温绒将手中的背包扔到靠近床头的位置,打算去楼下要点纸巾。
路过的江淮序身边,顺手将手中的烤兔递了过去。
“给钱。”温绒理直气壮地伸手。
江淮序勾起唇角:“我的钱在车上。”
温绒收回手中的烤兔,心头有些不快。
但又觉得自己应该给对方一个机会,毕竟这荒山野岭的冤大头也不是那么容易遇见的。
温绒:“你车呢?”
江淮序:“在山上。”
温绒思考了一会儿,语气严肃道:“我们一开始说好的交易里没有延期付款这一项,所以我要加钱。”
她在经过山道的时候,的确有看到过车辙印。
江淮序:“可以,正好我也有桩生意想和你谈,不知道你有没有兴趣。”
这送上门的生意,没有不赚的道理,合该赚上一赚。
既然都要谈生意了,温绒觉得也该适当的找个台阶给对方。
温绒干脆地将手中的烤兔递了过去,江淮序没有拒绝。
温绒扯过房间里唯一的一把椅子,长腿一跨,下巴撑在椅背上,示意江淮序可以开始了。
屋内唯一的光源是江淮序放在桌子上的红色蜡烛,烛火在桌台上轻轻跃动,柔和的火苗将温绒鸭舌帽下的半张脸勾勒的细腻柔软。
这是个女人。
江淮序放下肩上的登山包,从里面掏出一张照片,递给温绒。
“我想请你,陪我演一出戏。”
温绒接过照片,上面是一张全家福照片,夫妻俩抱着一个婴儿,满是甜蜜。照片的女人,温绒细细看了一会儿,漂亮的要命,这么漂亮的女人,生出的孩子应该差不到哪里去。
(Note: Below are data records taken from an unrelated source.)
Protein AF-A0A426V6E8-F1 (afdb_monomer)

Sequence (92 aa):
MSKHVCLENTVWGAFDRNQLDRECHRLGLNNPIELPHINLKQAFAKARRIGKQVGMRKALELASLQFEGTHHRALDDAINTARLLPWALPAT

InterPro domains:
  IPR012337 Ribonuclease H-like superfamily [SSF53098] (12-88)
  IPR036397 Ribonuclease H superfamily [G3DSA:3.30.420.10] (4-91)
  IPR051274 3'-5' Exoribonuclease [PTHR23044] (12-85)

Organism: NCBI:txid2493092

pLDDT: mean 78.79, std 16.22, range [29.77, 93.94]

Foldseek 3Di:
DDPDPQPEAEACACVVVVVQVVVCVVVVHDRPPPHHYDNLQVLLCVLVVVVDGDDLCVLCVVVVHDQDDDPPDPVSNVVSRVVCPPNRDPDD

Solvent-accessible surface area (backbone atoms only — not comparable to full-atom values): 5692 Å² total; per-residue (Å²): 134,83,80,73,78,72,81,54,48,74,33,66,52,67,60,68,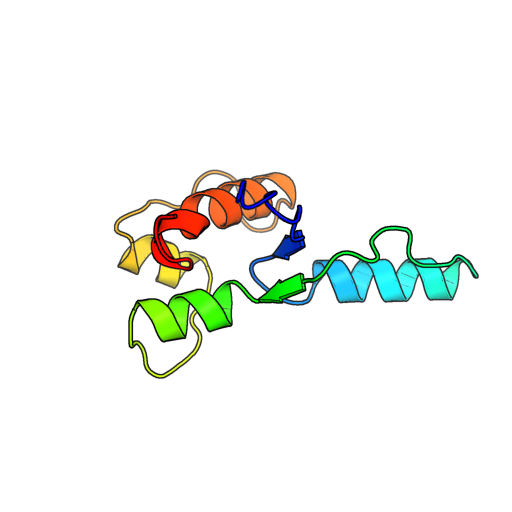58,54,53,48,50,51,50,21,59,74,69,75,45,77,69,89,75,87,48,64,68,46,54,41,29,58,38,26,21,62,64,66,67,62,86,53,73,62,56,70,70,58,48,30,53,77,68,75,42,79,88,62,80,57,91,92,37,72,66,31,52,49,53,54,40,60,74,40,43,80,62,26,44,80,89,129

Mean predicted aligned error: 8.1 Å

Radius of gyration: 14.61 Å; Cα contacts (8 Å, |Δi|>4): 91; chains: 1; bounding box: 28×40×40 Å

Secondary structure (DSSP, 8-state):
--------EEESSSHHHHHHHHHHHHHTPPPS--PPEEEHHHHHHHHTT-SS---HHHHHHHTT-PPPS-TT-HHHHHHHHHTTHHHHS---

Structure (mmCIF, N/CA/C/O backbone):
data_AF-A0A426V6E8-F1
#
_entry.id   AF-A0A426V6E8-F1
#
loop_
_atom_site.group_PDB
_atom_site.id
_atom_site.type_symbol
_atom_site.label_atom_id
_atom_site.label_alt_id
_atom_site.label_comp_id
_atom_site.label_asym_id
_atom_site.label_entity_id
_atom_site.label_seq_id
_atom_site.pdbx_PDB_ins_code
_atom_site.Cartn_x
_atom_site.Cartn_y
_atom_site.Cartn_z
_atom_site.occupancy
_atom_site.B_iso_or_equiv
_atom_site.auth_seq_id
_atom_site.auth_comp_id
_atom_site.auth_asym_id
_atom_site.auth_atom_id
_atom_site.pdbx_PDB_model_num
ATOM 1 N N . MET A 1 1 ? -0.088 -28.774 8.279 1.00 34.19 1 MET A N 1
ATOM 2 C CA . MET A 1 1 ? -0.235 -28.152 6.945 1.00 34.19 1 MET A CA 1
ATOM 3 C C . MET A 1 1 ? 0.414 -26.783 7.009 1.00 34.19 1 MET A C 1
ATOM 5 O O . MET A 1 1 ? -0.206 -25.838 7.481 1.00 34.19 1 MET A O 1
ATOM 9 N N . SER A 1 2 ? 1.696 -26.710 6.656 1.00 29.77 2 SER A N 1
ATOM 10 C CA . 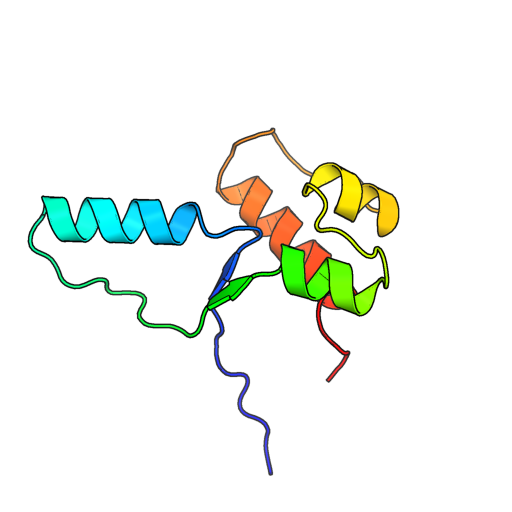SER A 1 2 ? 2.440 -25.452 6.623 1.00 29.77 2 SER A CA 1
ATOM 11 C C . SER A 1 2 ? 1.855 -24.592 5.512 1.00 29.77 2 SER A C 1
ATOM 13 O O . SER A 1 2 ? 1.923 -24.961 4.341 1.00 29.77 2 SER A O 1
ATOM 15 N N . LYS A 1 3 ? 1.212 -23.482 5.881 1.00 32.94 3 LYS A N 1
ATOM 16 C CA . LYS A 1 3 ? 0.792 -22.461 4.925 1.00 32.94 3 LYS A CA 1
ATOM 17 C C . LYS A 1 3 ? 2.074 -21.833 4.392 1.00 32.94 3 LYS A C 1
ATOM 19 O O . LYS A 1 3 ? 2.650 -20.959 5.030 1.00 32.94 3 LYS A O 1
ATOM 24 N N . HIS A 1 4 ? 2.572 -22.354 3.276 1.00 31.81 4 HIS A N 1
ATOM 25 C CA . HIS A 1 4 ? 3.583 -21.658 2.503 1.00 31.81 4 HIS A CA 1
ATOM 26 C C . HIS A 1 4 ? 2.991 -20.297 2.152 1.00 31.81 4 HIS A C 1
ATOM 28 O O . HIS A 1 4 ? 1.956 -20.221 1.490 1.00 31.81 4 HIS A O 1
ATOM 34 N N . VAL A 1 5 ? 3.609 -19.241 2.677 1.00 39.56 5 VAL A N 1
ATOM 35 C CA . VAL A 1 5 ? 3.370 -17.869 2.244 1.00 39.56 5 VAL A CA 1
ATOM 36 C C . VAL A 1 5 ? 3.590 -17.878 0.738 1.00 39.56 5 VAL A C 1
ATOM 38 O O . VAL A 1 5 ? 4.719 -18.035 0.275 1.00 39.56 5 VAL A O 1
ATOM 41 N N . CYS A 1 6 ? 2.506 -17.797 -0.032 1.00 36.38 6 CYS A N 1
ATOM 42 C CA . CYS A 1 6 ? 2.630 -17.406 -1.422 1.00 36.38 6 CYS A CA 1
ATOM 43 C C . CYS A 1 6 ? 3.276 -16.023 -1.377 1.00 36.38 6 CYS A C 1
ATOM 45 O O . CYS A 1 6 ? 2.777 -15.131 -0.693 1.00 36.38 6 CYS A O 1
ATOM 47 N N . LEU A 1 7 ? 4.441 -15.882 -2.004 1.00 38.22 7 LEU A N 1
ATOM 48 C CA . LEU A 1 7 ? 5.097 -14.596 -2.195 1.00 38.22 7 LEU A CA 1
ATOM 49 C C . LEU A 1 7 ? 4.186 -13.777 -3.117 1.00 38.22 7 LEU A C 1
ATOM 51 O O . LEU A 1 7 ? 4.306 -13.824 -4.335 1.00 38.22 7 LEU A O 1
ATOM 55 N N . GLU A 1 8 ? 3.181 -13.132 -2.540 1.00 49.81 8 GLU A N 1
ATOM 56 C CA . GLU A 1 8 ? 2.209 -12.322 -3.262 1.00 49.81 8 GLU A CA 1
ATOM 57 C C . GLU A 1 8 ? 2.811 -10.941 -3.497 1.00 49.81 8 GLU A C 1
ATOM 59 O O . GLU A 1 8 ? 3.401 -10.334 -2.599 1.00 49.81 8 GLU A O 1
ATOM 64 N N . ASN A 1 9 ? 2.673 -10.428 -4.717 1.00 52.09 9 ASN A N 1
ATOM 65 C CA . ASN A 1 9 ? 3.175 -9.102 -5.037 1.00 52.09 9 ASN A CA 1
ATOM 66 C C . ASN A 1 9 ? 2.170 -8.056 -4.532 1.00 52.09 9 ASN A C 1
ATOM 68 O O . ASN A 1 9 ? 1.112 -7.832 -5.132 1.00 52.09 9 ASN A O 1
ATOM 72 N N . THR A 1 10 ? 2.472 -7.454 -3.381 1.00 58.25 10 THR A N 1
ATOM 73 C CA . THR A 1 10 ? 1.600 -6.493 -2.701 1.00 58.25 10 THR A CA 1
ATOM 74 C C . THR A 1 10 ? 1.949 -5.065 -3.095 1.00 58.25 10 THR A C 1
ATOM 76 O O . THR A 1 10 ? 2.966 -4.519 -2.670 1.00 58.25 10 THR A O 1
ATOM 79 N N . VAL A 1 11 ? 1.065 -4.439 -3.864 1.00 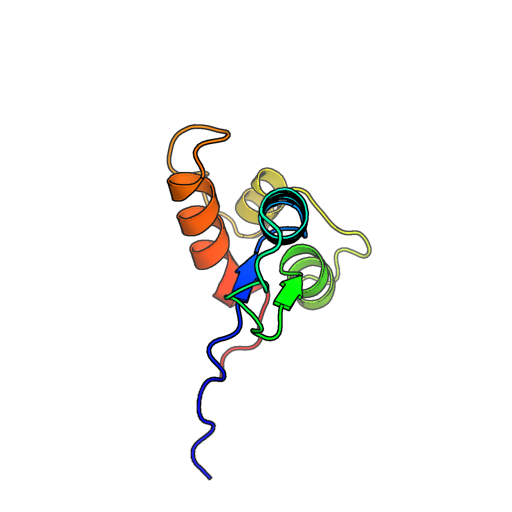67.56 11 VAL A N 1
ATOM 80 C CA . VAL A 1 11 ? 1.192 -3.050 -4.315 1.00 67.56 11 VAL A CA 1
ATOM 81 C C . VAL A 1 11 ? 0.001 -2.236 -3.819 1.00 67.56 11 VAL A C 1
ATOM 83 O O . VAL A 1 11 ? -1.134 -2.724 -3.762 1.00 67.56 11 VAL A O 1
ATOM 86 N N . TRP A 1 12 ? 0.225 -0.968 -3.459 1.00 69.25 12 TRP A N 1
ATOM 87 C CA . TRP A 1 12 ? -0.865 -0.085 -3.023 1.00 69.25 12 TRP A CA 1
ATOM 88 C C . TRP A 1 12 ? -1.877 0.204 -4.148 1.00 69.25 12 TRP A C 1
ATOM 90 O O . TRP A 1 12 ? -3.012 0.603 -3.897 1.00 69.25 12 TRP A O 1
ATOM 100 N N . GLY A 1 13 ? -1.507 -0.026 -5.407 1.00 65.38 13 GLY A N 1
ATOM 101 C CA . GLY A 1 13 ? -2.400 0.061 -6.557 1.00 65.38 13 GLY A CA 1
ATOM 102 C C . GLY A 1 13 ? -1.849 -0.703 -7.757 1.00 65.38 13 GLY A C 1
ATOM 103 O O . GLY A 1 13 ? -0.768 -1.264 -7.699 1.00 65.38 13 GLY A O 1
ATOM 104 N N . ALA A 1 14 ? -2.577 -0.713 -8.872 1.00 68.62 14 ALA A N 1
ATOM 105 C CA . ALA A 1 14 ? -2.180 -1.464 -10.070 1.00 68.62 14 ALA A CA 1
ATOM 106 C C . ALA A 1 14 ? -1.125 -0.753 -10.945 1.00 68.62 14 ALA A C 1
ATOM 108 O O . ALA A 1 14 ? -0.863 -1.199 -12.059 1.00 68.62 14 ALA A O 1
ATOM 109 N N . PHE A 1 15 ? -0.565 0.375 -10.493 1.00 71.44 15 PHE A N 1
ATOM 110 C CA . PHE A 1 15 ? 0.285 1.224 -11.329 1.00 71.44 15 PHE A CA 1
ATOM 111 C C . PHE A 1 15 ? 1.586 0.524 -11.723 1.00 71.44 15 PHE A C 1
ATOM 113 O O . PHE A 1 15 ? 1.865 0.437 -12.913 1.00 71.44 15 PHE A O 1
ATOM 120 N N . ASP A 1 16 ? 2.321 -0.046 -10.765 1.00 72.44 16 ASP A N 1
ATOM 121 C CA . ASP A 1 16 ? 3.600 -0.719 -11.028 1.00 72.44 16 ASP A CA 1
ATOM 122 C C . ASP A 1 16 ? 3.436 -1.904 -11.981 1.00 72.44 16 ASP A C 1
ATOM 124 O O . ASP A 1 16 ? 4.198 -2.047 -12.935 1.00 72.44 16 ASP A O 1
ATOM 128 N N . ARG A 1 17 ? 2.368 -2.693 -11.792 1.00 74.69 17 ARG A N 1
ATOM 129 C CA . ARG A 1 17 ? 2.022 -3.787 -12.705 1.00 74.69 17 ARG A CA 1
ATOM 130 C C . ARG A 1 17 ? 1.751 -3.268 -14.113 1.00 74.69 17 ARG A C 1
ATOM 132 O O . ARG A 1 17 ? 2.326 -3.769 -15.067 1.00 74.69 17 ARG A O 1
ATOM 139 N N . ASN A 1 18 ? 0.916 -2.237 -14.243 1.00 77.75 18 ASN A N 1
ATOM 140 C CA . ASN A 1 18 ? 0.590 -1.659 -15.545 1.00 77.75 18 ASN A CA 1
ATOM 141 C C . ASN A 1 18 ? 1.826 -1.062 -16.232 1.00 77.75 18 ASN A C 1
ATOM 143 O O . ASN A 1 18 ? 1.930 -1.124 -17.452 1.00 77.75 18 ASN A O 1
ATOM 147 N N . GLN A 1 19 ? 2.746 -0.465 -15.471 1.00 81.38 19 GLN A N 1
ATOM 148 C CA . GLN A 1 19 ? 3.994 0.075 -16.004 1.00 81.38 19 GLN A CA 1
ATOM 149 C C . GLN A 1 19 ? 4.921 -1.041 -16.494 1.00 81.38 19 GLN A C 1
ATOM 151 O O . GLN A 1 19 ? 5.460 -0.925 -17.592 1.00 81.38 19 GLN A O 1
ATOM 156 N N . LEU A 1 20 ? 5.049 -2.131 -15.734 1.00 81.38 20 LEU A N 1
ATOM 157 C CA . LEU A 1 20 ? 5.839 -3.293 -16.134 1.00 81.38 20 LEU A CA 1
ATOM 158 C C . LEU A 1 20 ? 5.227 -4.006 -17.348 1.00 81.38 20 LEU A C 1
ATOM 160 O O . LEU A 1 20 ? 5.935 -4.253 -18.316 1.00 81.38 20 LEU A O 1
ATOM 164 N N . ASP A 1 21 ? 3.911 -4.242 -17.343 1.00 83.81 21 ASP A N 1
ATOM 165 C CA . ASP A 1 21 ? 3.171 -4.836 -18.466 1.00 83.81 21 ASP A CA 1
ATOM 166 C C . ASP A 1 21 ? 3.381 -4.023 -19.755 1.00 83.81 21 ASP A C 1
ATOM 168 O O . ASP A 1 21 ? 3.652 -4.581 -20.818 1.00 83.81 21 ASP A O 1
ATOM 172 N N . ARG A 1 22 ? 3.300 -2.687 -19.663 1.00 86.00 22 ARG A N 1
ATOM 173 C CA . ARG A 1 22 ? 3.542 -1.784 -20.801 1.00 86.00 22 ARG A CA 1
ATOM 174 C C . ARG A 1 22 ? 4.966 -1.888 -21.327 1.00 86.00 22 ARG A C 1
ATOM 176 O O . ARG A 1 22 ? 5.156 -1.900 -22.540 1.00 86.00 22 ARG A O 1
ATOM 183 N N . GLU A 1 23 ? 5.948 -1.941 -20.437 1.00 87.38 23 GLU A N 1
ATOM 184 C CA . GLU A 1 23 ? 7.356 -1.979 -20.822 1.00 87.38 23 GLU A CA 1
ATOM 185 C C . GLU A 1 23 ? 7.749 -3.337 -21.413 1.00 87.38 23 GLU A C 1
ATOM 187 O O . GLU A 1 23 ? 8.386 -3.392 -22.463 1.00 87.38 23 GLU A O 1
ATOM 192 N N . CYS A 1 24 ? 7.284 -4.432 -20.810 1.00 88.38 24 CYS A N 1
ATOM 193 C CA . CYS A 1 24 ? 7.421 -5.781 -21.352 1.00 88.38 24 CYS A CA 1
ATOM 194 C C . CYS A 1 24 ? 6.787 -5.880 -22.745 1.00 88.38 24 CYS A C 1
ATOM 196 O O . CYS A 1 24 ? 7.447 -6.326 -23.682 1.00 88.38 24 CYS A O 1
ATOM 198 N N . HIS A 1 25 ? 5.571 -5.352 -22.926 1.00 88.25 25 HIS A N 1
ATOM 199 C CA . HIS A 1 25 ? 4.926 -5.286 -24.238 1.00 88.25 25 HIS A CA 1
ATOM 200 C C . HIS A 1 25 ? 5.737 -4.455 -25.246 1.00 88.25 25 HIS A C 1
ATOM 202 O O . HIS A 1 25 ? 5.905 -4.861 -26.393 1.00 88.25 25 HIS A O 1
ATOM 208 N N . ARG A 1 26 ? 6.277 -3.301 -24.831 1.00 92.19 26 ARG A N 1
ATOM 209 C CA . ARG A 1 26 ? 7.110 -2.435 -25.683 1.00 92.19 26 ARG A CA 1
ATOM 210 C C . ARG A 1 26 ? 8.398 -3.127 -26.137 1.00 92.19 26 ARG A C 1
ATOM 212 O O . ARG A 1 26 ? 8.844 -2.892 -27.255 1.00 92.19 26 ARG A O 1
ATOM 219 N N . LEU A 1 27 ? 8.992 -3.948 -25.274 1.00 91.38 27 LEU A N 1
ATOM 220 C CA . LEU A 1 27 ? 10.239 -4.669 -25.533 1.00 91.38 27 LEU A CA 1
ATOM 221 C C . LEU A 1 27 ? 10.023 -6.059 -26.156 1.00 91.38 27 LEU A C 1
ATOM 223 O O . LEU A 1 27 ? 11.002 -6.726 -26.482 1.00 91.38 27 LEU A O 1
ATOM 227 N N . GLY A 1 28 ? 8.772 -6.503 -26.324 1.00 89.94 28 GLY A N 1
ATOM 228 C CA . GLY A 1 28 ? 8.452 -7.853 -26.799 1.00 89.94 28 GLY A CA 1
ATOM 229 C C . GLY A 1 28 ? 8.864 -8.956 -25.817 1.00 89.94 28 GLY A C 1
ATOM 230 O O . GLY A 1 28 ? 9.159 -10.074 -26.233 1.00 89.94 28 GLY A O 1
ATOM 231 N N . LEU A 1 29 ? 8.929 -8.635 -24.524 1.00 88.69 29 LEU A N 1
ATOM 232 C CA . LEU A 1 29 ? 9.292 -9.556 -23.453 1.00 88.69 29 LEU A CA 1
ATOM 233 C C . LEU A 1 29 ? 8.040 -10.047 -22.727 1.00 88.69 29 LEU A C 1
ATOM 235 O O . LEU A 1 29 ? 7.068 -9.310 -22.562 1.00 88.69 29 LEU A O 1
ATOM 239 N N . ASN A 1 30 ? 8.096 -11.274 -22.218 1.00 82.81 30 ASN A N 1
ATOM 240 C CA . ASN A 1 30 ? 7.104 -11.754 -21.261 1.00 82.81 30 ASN A CA 1
ATOM 241 C C . ASN A 1 30 ? 7.311 -11.053 -19.912 1.00 82.81 30 ASN A C 1
ATOM 243 O O . ASN A 1 30 ? 8.450 -10.764 -19.534 1.00 82.81 30 ASN A O 1
ATOM 247 N N . ASN A 1 31 ? 6.224 -10.780 -19.185 1.00 78.25 31 ASN A N 1
ATOM 248 C CA . ASN A 1 31 ? 6.323 -10.184 -17.855 1.00 78.25 31 ASN A CA 1
ATOM 249 C C . ASN A 1 31 ? 6.980 -11.195 -16.892 1.00 78.25 31 ASN A C 1
ATOM 251 O O . ASN A 1 31 ? 6.431 -12.275 -16.690 1.00 78.25 31 ASN A O 1
ATOM 255 N N . PRO A 1 32 ? 8.141 -10.876 -16.287 1.00 75.25 32 PRO A N 1
ATOM 256 C CA . PRO A 1 32 ? 8.848 -11.811 -15.414 1.00 75.25 32 PRO A CA 1
ATOM 257 C C . PRO A 1 32 ? 8.216 -11.946 -14.019 1.00 75.25 32 PRO A C 1
ATOM 259 O O . PRO A 1 32 ? 8.653 -12.784 -13.233 1.00 75.25 32 PRO A O 1
ATOM 262 N N . ILE A 1 33 ? 7.220 -11.120 -13.681 1.00 72.25 33 ILE A N 1
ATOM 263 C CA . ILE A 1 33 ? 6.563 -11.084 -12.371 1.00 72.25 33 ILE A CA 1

倒是这个男人,虽然长得高大英俊,但她老家的人说了。越是好看的男人,越会利用女人。温绒将照片翻了个面,上面写着,1983年9月一家三口-山川照相馆。
“那是我的母亲,她失踪了。
“你想让我帮你找她?”温绒眯起眼睛,找人的买卖可不划算。
江淮序言轻笑,温绒听得皱眉,她可没听出任何好笑的意思。
“我刚说了,我想请你陪我演出戏。”
温绒一时有些尴尬,这酬金还没谈呢,自己就已经显得挺不专业的了。
看吧,越是好看的男人,越会耍把戏。
要不是被他的照片吸引了注意力。
她怎么会下意识认为,要做的事情和照片上的人有关呢。
好在温绒不算个面子薄的人,温绒直奔主题:“怎么演?”
这次,或许她可以先听听办事的内容,再决定抬不抬价格。
江淮序盯着眼前这个来历不明的女人,一字一句道:“我想请你,扮演我的母亲。”